When a flagged finding escalates to a human operator, and only then, a transformer-based reconstruction model [1] runs on an authorized workstation to render a viewable image. The reconstruction stays on the operator's local machine. The default data flowing on the production network is the encoded stream.
Why This Configuration Works
Passive optics, no thermal budget to manage. With no actuators in the module, the thermal envelope that defeated earlier miniature-camera attempts simply doesn't apply. The module dissipates only what the sensor itself dissipates, and that is a budget the line can plan around.
Enough signal at sub-millimeter form factor. A miniaturized lens collects light through a correspondingly small aperture, and signal-to-noise drops as the aperture shrinks. The lensless mask modulates incoming light across the entire sensor area in parallel. Even at sub-millimeter form factor, the system collects enough signal for the downstream classifier. The form factor became an option rather than a compromise.
No human-interpretable imagery on the network. The encoded pattern is not a cryptographic guarantee. An attacker who obtained both the decoding model and the system parameters could reconstruct images. But it materially shrinks the casual-leakage surface that the customer's security team had flagged on conventional cameras. The default on the production network is encoded; reconstruction is restricted to authorized local workstations.
Direct-on-encoded perception is the right path on this sensor.

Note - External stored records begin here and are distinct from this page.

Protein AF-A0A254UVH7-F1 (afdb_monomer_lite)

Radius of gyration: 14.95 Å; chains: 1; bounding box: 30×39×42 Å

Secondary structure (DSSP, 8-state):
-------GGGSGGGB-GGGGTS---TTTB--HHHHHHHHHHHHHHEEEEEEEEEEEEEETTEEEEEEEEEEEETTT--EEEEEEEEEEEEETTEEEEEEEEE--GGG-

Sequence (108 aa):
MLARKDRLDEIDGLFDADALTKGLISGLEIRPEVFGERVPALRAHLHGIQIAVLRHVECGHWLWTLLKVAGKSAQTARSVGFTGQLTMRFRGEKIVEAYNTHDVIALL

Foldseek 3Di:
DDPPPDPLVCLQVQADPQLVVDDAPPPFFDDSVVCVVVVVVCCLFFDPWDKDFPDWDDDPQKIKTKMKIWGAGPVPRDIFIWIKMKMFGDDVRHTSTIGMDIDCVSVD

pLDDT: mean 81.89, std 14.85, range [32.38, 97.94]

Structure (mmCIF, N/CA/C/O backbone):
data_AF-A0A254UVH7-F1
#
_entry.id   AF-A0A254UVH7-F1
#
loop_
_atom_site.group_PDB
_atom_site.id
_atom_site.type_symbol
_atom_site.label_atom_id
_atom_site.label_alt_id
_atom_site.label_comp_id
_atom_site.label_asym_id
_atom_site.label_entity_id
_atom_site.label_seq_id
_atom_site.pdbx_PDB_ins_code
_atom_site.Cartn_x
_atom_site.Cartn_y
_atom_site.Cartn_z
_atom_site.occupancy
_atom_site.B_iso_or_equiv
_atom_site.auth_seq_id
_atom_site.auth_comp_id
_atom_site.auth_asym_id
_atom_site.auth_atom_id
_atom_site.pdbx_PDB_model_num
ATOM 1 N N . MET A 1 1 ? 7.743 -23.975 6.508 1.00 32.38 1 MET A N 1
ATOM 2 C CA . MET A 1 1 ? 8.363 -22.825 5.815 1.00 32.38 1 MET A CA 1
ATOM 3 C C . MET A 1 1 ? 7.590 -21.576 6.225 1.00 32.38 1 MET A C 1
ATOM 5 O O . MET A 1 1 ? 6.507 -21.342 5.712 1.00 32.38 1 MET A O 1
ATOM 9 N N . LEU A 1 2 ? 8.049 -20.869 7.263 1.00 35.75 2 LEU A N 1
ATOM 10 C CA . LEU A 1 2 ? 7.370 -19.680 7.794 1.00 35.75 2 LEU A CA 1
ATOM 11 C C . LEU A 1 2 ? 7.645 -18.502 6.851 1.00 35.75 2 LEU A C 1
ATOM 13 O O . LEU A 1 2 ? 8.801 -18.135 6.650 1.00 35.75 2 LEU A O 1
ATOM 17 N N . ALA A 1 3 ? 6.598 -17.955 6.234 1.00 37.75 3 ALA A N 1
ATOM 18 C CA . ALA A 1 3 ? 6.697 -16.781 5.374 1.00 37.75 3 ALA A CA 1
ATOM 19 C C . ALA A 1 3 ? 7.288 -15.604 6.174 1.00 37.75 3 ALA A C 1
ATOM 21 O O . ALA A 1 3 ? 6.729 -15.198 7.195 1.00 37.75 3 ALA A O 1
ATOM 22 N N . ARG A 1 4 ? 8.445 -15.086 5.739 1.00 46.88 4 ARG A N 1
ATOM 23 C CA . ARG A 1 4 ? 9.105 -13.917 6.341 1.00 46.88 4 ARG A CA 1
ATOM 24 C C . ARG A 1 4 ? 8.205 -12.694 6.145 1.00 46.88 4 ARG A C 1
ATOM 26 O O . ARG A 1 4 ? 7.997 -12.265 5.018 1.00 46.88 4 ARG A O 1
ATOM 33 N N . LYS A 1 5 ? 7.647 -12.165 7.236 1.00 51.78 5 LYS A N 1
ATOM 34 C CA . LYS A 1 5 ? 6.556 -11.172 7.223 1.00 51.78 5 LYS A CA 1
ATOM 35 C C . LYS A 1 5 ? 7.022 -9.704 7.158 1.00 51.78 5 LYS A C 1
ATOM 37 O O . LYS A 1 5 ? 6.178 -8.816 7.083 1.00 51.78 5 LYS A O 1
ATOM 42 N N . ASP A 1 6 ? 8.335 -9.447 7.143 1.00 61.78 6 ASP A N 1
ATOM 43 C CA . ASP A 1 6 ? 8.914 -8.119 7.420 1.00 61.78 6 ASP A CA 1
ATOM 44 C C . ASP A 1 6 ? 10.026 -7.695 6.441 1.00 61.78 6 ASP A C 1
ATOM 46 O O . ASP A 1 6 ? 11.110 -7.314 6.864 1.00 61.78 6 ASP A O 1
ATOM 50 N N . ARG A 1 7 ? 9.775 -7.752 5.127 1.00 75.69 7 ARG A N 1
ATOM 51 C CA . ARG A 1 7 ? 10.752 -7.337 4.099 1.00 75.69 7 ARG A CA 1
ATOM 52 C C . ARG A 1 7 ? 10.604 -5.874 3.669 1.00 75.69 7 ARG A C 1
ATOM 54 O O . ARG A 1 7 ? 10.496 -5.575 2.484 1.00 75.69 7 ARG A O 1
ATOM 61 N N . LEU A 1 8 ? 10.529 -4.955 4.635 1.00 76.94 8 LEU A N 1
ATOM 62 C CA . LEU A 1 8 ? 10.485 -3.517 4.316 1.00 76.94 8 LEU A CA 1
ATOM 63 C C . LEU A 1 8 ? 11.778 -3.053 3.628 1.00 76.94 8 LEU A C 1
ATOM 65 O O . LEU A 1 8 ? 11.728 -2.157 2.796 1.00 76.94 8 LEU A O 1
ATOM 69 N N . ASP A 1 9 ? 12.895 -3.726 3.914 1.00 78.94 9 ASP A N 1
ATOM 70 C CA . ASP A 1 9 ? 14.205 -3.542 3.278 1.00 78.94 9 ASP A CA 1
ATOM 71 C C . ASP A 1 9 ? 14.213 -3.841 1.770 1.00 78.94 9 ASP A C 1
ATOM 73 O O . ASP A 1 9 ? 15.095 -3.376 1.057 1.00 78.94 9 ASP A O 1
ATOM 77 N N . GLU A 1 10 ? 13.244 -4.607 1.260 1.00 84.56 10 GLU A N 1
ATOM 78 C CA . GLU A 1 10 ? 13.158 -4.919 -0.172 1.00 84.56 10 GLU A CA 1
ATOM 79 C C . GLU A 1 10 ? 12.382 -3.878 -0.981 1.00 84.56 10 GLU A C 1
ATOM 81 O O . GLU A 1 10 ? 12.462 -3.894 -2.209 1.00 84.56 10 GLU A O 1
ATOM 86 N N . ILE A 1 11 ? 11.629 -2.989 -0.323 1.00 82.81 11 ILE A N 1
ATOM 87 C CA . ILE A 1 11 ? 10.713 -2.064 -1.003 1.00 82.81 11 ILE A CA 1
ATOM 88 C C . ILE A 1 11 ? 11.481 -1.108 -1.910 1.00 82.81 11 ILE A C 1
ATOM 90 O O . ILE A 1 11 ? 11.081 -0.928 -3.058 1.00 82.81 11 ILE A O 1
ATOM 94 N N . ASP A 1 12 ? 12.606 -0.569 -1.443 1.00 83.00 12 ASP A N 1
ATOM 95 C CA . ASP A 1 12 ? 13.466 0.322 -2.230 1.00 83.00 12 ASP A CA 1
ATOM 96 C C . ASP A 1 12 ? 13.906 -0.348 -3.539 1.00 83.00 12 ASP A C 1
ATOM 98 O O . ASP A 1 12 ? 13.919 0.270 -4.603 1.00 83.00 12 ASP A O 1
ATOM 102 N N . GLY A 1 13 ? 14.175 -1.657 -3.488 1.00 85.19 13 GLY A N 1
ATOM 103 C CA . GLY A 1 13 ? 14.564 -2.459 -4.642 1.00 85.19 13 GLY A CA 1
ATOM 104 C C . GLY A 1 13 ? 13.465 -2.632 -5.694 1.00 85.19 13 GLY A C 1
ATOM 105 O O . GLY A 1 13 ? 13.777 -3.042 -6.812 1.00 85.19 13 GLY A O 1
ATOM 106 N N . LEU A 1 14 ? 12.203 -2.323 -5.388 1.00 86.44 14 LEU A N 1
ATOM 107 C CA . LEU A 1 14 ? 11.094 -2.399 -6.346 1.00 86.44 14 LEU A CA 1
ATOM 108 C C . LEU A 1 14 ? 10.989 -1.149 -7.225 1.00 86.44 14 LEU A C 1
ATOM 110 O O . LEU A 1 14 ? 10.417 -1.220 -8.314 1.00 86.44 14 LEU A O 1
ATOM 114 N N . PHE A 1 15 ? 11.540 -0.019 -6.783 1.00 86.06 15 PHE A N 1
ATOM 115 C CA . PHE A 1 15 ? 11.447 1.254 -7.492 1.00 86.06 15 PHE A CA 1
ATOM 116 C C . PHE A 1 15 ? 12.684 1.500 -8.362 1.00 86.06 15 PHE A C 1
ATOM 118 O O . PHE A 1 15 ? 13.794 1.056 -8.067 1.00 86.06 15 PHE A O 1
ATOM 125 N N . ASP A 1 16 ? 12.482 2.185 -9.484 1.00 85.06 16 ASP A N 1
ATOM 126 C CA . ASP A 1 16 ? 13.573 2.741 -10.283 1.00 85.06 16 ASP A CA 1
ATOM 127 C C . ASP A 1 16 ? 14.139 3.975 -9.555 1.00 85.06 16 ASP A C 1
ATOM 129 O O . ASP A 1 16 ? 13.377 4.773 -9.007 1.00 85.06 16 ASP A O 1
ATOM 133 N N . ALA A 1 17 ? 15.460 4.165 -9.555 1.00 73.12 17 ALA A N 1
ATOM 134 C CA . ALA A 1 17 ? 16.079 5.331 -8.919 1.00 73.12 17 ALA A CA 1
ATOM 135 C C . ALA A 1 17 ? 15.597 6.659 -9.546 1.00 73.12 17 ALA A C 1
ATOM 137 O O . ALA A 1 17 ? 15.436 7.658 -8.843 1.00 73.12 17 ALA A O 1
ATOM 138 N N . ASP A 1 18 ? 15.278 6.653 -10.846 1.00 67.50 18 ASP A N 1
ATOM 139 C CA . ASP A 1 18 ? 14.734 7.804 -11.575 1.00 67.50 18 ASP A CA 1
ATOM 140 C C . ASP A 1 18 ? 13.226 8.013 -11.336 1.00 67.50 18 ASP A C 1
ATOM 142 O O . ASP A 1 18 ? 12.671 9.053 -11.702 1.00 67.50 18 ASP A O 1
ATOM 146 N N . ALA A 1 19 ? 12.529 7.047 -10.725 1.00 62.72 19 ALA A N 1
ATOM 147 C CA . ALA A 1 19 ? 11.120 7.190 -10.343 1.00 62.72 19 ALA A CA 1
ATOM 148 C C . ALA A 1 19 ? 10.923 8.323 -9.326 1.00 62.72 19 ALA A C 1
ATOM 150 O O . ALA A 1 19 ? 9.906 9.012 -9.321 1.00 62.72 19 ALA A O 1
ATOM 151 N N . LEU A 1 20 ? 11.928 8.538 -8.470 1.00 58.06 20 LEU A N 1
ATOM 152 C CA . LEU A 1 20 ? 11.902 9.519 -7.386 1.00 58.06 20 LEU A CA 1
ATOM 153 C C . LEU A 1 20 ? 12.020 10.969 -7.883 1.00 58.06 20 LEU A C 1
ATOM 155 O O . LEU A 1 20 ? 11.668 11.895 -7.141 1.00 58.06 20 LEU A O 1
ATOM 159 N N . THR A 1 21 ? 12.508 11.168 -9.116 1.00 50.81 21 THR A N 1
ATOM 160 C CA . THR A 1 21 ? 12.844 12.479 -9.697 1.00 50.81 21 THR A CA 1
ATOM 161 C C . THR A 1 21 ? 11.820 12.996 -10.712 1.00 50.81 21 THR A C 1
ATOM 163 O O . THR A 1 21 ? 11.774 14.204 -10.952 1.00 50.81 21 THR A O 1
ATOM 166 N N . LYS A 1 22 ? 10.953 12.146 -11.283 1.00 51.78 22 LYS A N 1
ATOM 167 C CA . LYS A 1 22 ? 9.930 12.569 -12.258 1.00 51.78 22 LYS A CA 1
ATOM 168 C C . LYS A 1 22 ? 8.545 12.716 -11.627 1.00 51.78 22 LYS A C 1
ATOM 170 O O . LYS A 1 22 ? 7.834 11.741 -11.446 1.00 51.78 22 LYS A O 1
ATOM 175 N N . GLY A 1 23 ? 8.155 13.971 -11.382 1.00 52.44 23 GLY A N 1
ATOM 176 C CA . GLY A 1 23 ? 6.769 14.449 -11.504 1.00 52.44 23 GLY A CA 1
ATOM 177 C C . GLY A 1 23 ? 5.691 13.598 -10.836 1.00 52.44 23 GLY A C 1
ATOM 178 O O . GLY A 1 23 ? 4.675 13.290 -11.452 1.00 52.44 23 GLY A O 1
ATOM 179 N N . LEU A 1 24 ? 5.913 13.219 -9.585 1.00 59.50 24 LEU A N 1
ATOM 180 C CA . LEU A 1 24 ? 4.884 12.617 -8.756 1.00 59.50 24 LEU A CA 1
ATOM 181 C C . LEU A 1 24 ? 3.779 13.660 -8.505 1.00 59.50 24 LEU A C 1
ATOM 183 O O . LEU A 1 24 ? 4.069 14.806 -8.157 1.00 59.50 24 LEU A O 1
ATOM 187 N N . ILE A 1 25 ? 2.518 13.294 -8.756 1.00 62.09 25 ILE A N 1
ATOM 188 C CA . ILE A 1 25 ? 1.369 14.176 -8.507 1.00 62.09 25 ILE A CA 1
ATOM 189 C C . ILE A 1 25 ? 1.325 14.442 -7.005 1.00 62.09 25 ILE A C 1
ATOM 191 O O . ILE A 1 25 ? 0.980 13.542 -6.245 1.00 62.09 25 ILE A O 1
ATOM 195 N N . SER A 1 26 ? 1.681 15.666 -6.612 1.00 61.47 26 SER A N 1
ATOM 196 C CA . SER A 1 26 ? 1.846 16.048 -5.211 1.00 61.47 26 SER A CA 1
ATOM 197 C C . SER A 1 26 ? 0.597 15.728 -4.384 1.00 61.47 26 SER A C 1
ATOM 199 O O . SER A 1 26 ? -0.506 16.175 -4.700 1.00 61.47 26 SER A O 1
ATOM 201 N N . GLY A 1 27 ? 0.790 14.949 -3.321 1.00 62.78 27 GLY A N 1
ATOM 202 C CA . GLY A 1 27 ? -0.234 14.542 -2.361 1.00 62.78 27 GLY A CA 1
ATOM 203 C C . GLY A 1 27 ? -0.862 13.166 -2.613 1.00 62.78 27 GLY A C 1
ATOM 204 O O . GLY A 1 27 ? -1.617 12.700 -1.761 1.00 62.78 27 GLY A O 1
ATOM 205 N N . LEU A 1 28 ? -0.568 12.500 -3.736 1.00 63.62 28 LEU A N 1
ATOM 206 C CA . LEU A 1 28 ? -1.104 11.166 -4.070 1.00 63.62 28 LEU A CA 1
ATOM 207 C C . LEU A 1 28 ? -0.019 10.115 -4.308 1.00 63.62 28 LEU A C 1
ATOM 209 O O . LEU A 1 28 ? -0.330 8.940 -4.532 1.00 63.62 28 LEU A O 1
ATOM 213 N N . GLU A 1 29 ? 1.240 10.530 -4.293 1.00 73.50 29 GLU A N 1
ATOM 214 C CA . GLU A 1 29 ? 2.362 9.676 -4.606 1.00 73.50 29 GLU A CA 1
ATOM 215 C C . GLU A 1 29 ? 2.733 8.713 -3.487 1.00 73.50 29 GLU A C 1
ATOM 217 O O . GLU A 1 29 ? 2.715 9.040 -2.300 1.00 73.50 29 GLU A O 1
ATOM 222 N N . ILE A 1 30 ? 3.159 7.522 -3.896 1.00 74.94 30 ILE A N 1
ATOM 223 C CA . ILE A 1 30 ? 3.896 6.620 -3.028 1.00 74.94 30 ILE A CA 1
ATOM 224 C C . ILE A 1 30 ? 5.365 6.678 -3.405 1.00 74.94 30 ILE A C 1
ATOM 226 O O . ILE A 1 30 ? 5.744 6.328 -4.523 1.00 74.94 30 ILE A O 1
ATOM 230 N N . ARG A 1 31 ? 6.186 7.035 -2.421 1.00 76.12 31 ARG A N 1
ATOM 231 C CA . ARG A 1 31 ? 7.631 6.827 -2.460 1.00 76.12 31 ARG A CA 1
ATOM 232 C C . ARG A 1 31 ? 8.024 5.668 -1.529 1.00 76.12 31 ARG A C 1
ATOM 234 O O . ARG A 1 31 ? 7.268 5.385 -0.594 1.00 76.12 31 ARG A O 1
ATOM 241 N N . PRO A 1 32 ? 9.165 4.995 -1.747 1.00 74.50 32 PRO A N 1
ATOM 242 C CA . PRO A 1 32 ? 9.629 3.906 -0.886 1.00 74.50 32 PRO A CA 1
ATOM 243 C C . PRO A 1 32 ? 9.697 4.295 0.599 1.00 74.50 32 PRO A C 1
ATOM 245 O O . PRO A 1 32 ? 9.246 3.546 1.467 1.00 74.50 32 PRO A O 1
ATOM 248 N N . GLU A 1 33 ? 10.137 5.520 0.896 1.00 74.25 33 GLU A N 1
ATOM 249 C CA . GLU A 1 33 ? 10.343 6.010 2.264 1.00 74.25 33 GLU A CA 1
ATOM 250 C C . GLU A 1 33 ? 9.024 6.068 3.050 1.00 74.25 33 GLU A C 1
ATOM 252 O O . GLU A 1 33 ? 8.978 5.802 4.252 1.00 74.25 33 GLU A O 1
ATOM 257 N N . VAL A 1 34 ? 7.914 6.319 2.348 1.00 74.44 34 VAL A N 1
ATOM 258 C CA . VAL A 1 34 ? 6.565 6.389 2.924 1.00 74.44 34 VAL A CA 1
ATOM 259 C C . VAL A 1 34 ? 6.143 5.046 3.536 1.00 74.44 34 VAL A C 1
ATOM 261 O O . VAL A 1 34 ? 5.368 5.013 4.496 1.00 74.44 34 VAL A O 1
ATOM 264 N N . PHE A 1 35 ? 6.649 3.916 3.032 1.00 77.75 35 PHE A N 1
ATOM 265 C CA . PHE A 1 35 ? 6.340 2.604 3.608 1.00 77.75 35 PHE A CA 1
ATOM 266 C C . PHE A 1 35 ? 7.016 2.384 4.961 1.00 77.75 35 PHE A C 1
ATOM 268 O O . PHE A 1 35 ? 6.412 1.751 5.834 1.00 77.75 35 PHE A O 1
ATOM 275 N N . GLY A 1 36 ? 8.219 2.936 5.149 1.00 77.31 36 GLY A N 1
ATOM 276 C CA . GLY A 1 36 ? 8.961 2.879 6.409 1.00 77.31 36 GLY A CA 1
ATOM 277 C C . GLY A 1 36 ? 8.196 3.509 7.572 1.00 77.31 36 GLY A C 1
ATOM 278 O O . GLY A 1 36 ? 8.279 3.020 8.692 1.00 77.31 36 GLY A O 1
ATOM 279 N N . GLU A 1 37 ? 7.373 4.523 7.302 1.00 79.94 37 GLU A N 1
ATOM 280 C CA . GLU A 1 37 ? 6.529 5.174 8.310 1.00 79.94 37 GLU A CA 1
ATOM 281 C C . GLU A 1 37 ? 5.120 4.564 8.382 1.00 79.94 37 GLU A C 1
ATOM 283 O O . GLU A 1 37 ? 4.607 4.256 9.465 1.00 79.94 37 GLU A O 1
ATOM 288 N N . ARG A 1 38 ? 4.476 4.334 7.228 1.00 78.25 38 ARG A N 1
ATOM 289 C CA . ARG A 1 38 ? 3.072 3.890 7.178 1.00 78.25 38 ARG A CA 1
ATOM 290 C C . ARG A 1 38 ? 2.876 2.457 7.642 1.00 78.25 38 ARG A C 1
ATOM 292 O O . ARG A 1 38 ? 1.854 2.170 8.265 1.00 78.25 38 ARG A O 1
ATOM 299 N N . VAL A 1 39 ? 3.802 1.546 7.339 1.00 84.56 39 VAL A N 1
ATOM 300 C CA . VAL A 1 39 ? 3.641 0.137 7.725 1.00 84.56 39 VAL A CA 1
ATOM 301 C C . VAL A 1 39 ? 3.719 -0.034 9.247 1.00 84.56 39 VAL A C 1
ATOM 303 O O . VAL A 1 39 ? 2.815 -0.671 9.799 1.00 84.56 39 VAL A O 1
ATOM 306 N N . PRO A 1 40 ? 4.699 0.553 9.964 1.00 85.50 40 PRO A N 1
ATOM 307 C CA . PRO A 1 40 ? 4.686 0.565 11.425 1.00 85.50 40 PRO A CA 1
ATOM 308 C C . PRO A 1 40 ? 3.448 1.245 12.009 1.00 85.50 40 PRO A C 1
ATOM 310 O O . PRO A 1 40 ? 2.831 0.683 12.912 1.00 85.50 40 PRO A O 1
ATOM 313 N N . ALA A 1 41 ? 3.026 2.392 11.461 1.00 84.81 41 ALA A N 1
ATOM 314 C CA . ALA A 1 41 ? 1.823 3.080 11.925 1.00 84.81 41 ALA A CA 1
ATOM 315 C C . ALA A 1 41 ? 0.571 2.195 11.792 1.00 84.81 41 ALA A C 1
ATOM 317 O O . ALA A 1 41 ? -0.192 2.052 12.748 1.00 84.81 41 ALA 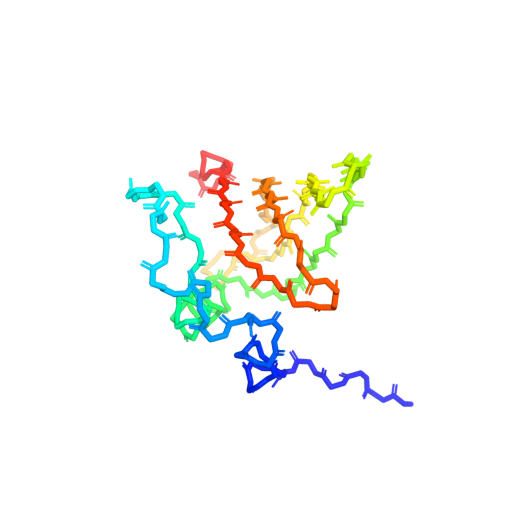A O 1
ATOM 318 N N . LEU A 1 42 ? 0.384 1.526 10.650 1.00 84.56 42 LEU A N 1
ATOM 319 C CA . LEU A 1 42 ? -0.732 0.602 10.442 1.00 84.56 42 LEU A CA 1
ATOM 320 C C . LEU A 1 42 ? -0.687 -0.570 11.434 1.00 84.56 42 LEU A C 1
ATOM 322 O O . LEU A 1 42 ? -1.716 -0.950 11.984 1.00 84.56 42 LEU A O 1
ATOM 326 N N . ARG A 1 43 ? 0.504 -1.116 11.705 1.00 88.19 43 ARG A N 1
ATOM 327 C CA . ARG A 1 43 ? 0.716 -2.217 12.664 1.00 88.19 43 ARG A CA 1
ATOM 328 C C . ARG A 1 43 ? 0.515 -1.806 14.122 1.00 88.19 43 ARG A C 1
ATOM 330 O O . ARG A 1 43 ? 0.129 -2.649 14.925 1.00 88.19 43 ARG A O 1
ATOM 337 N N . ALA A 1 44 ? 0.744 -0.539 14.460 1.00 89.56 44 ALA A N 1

Reconstructing first and classifying second would introduce an intermediate whose errors compound into the downstream classifier. The single-stage path operating on the encoded representation avoids that propagation, and given how the scout-layer models were trained, it was the higher-confidence path for this deployment.
Results
Inspection points that had been manual-only, or sampled at low rate because robot-mounted automation wasn't feasible, came under continuous automated inspection. The sensor form factor was the change that unlocked it. Everything else on the Platform stayed the same as the customer's existing automated stations: the VLM orchestrator above the scouts, the judge layer, the context pack of drawings, tolerances, and inspection history.
The passive optical path eliminated the thermal-throttling failures that had ended earlier miniature-camera trials. The modules now run continuously on the line without temperature-driven degradation.
The default data on the production network is the encoded sensor stream. No human-interpretable imagery in transit. The leakage surface that the customer's security team had previously flagged on conventional cameras is materially reduced.
The same configuration is available to any manufacturer running inspection on the Platform under similar form-factor or confidentiality constraints: the lensless sensor selected for the physical envelope, encoded-input scouts enabled, the customer's drawings and tolerances loaded as inner context, reconstruction restricted to authorized local workstations. The Platform brings the orchestration and the sensor. The customer brings the drawings, the tolerances, and the operator workflow.
References
- Pan, X., Chen, X., Takeyama, S., Yamaguchi, M. "Image reconstruction with Transformer for mask-based lensless imaging." Optics Letters 47(7), 1843–1846 (2022). DOI: 10.1364/OL.455378. Code: github.com/BobPXX/Lensless_Imaging_Transformer.
- Pan, X., Chen, X., Nakamura, T., Yamaguchi, M. "Incoherent reconstruction-free object recognition with mask-based lensless optics and Transformer." Optics Express 29(23), 37962–37978 (2021). DOI: 10.1364/OE.443181. Code: github.com/BobPXX/LLI_Transformer.
- Media coverage: WIRED Japan, Nikkei, Phys.org, EurekAlert!, Tokyo Tech News.
- Awards: Tokyo Tech Tejima Memorial Research Award, 2022; 38th Telecommunication Advancement Foundation Award, 2022 (announcement, PDF).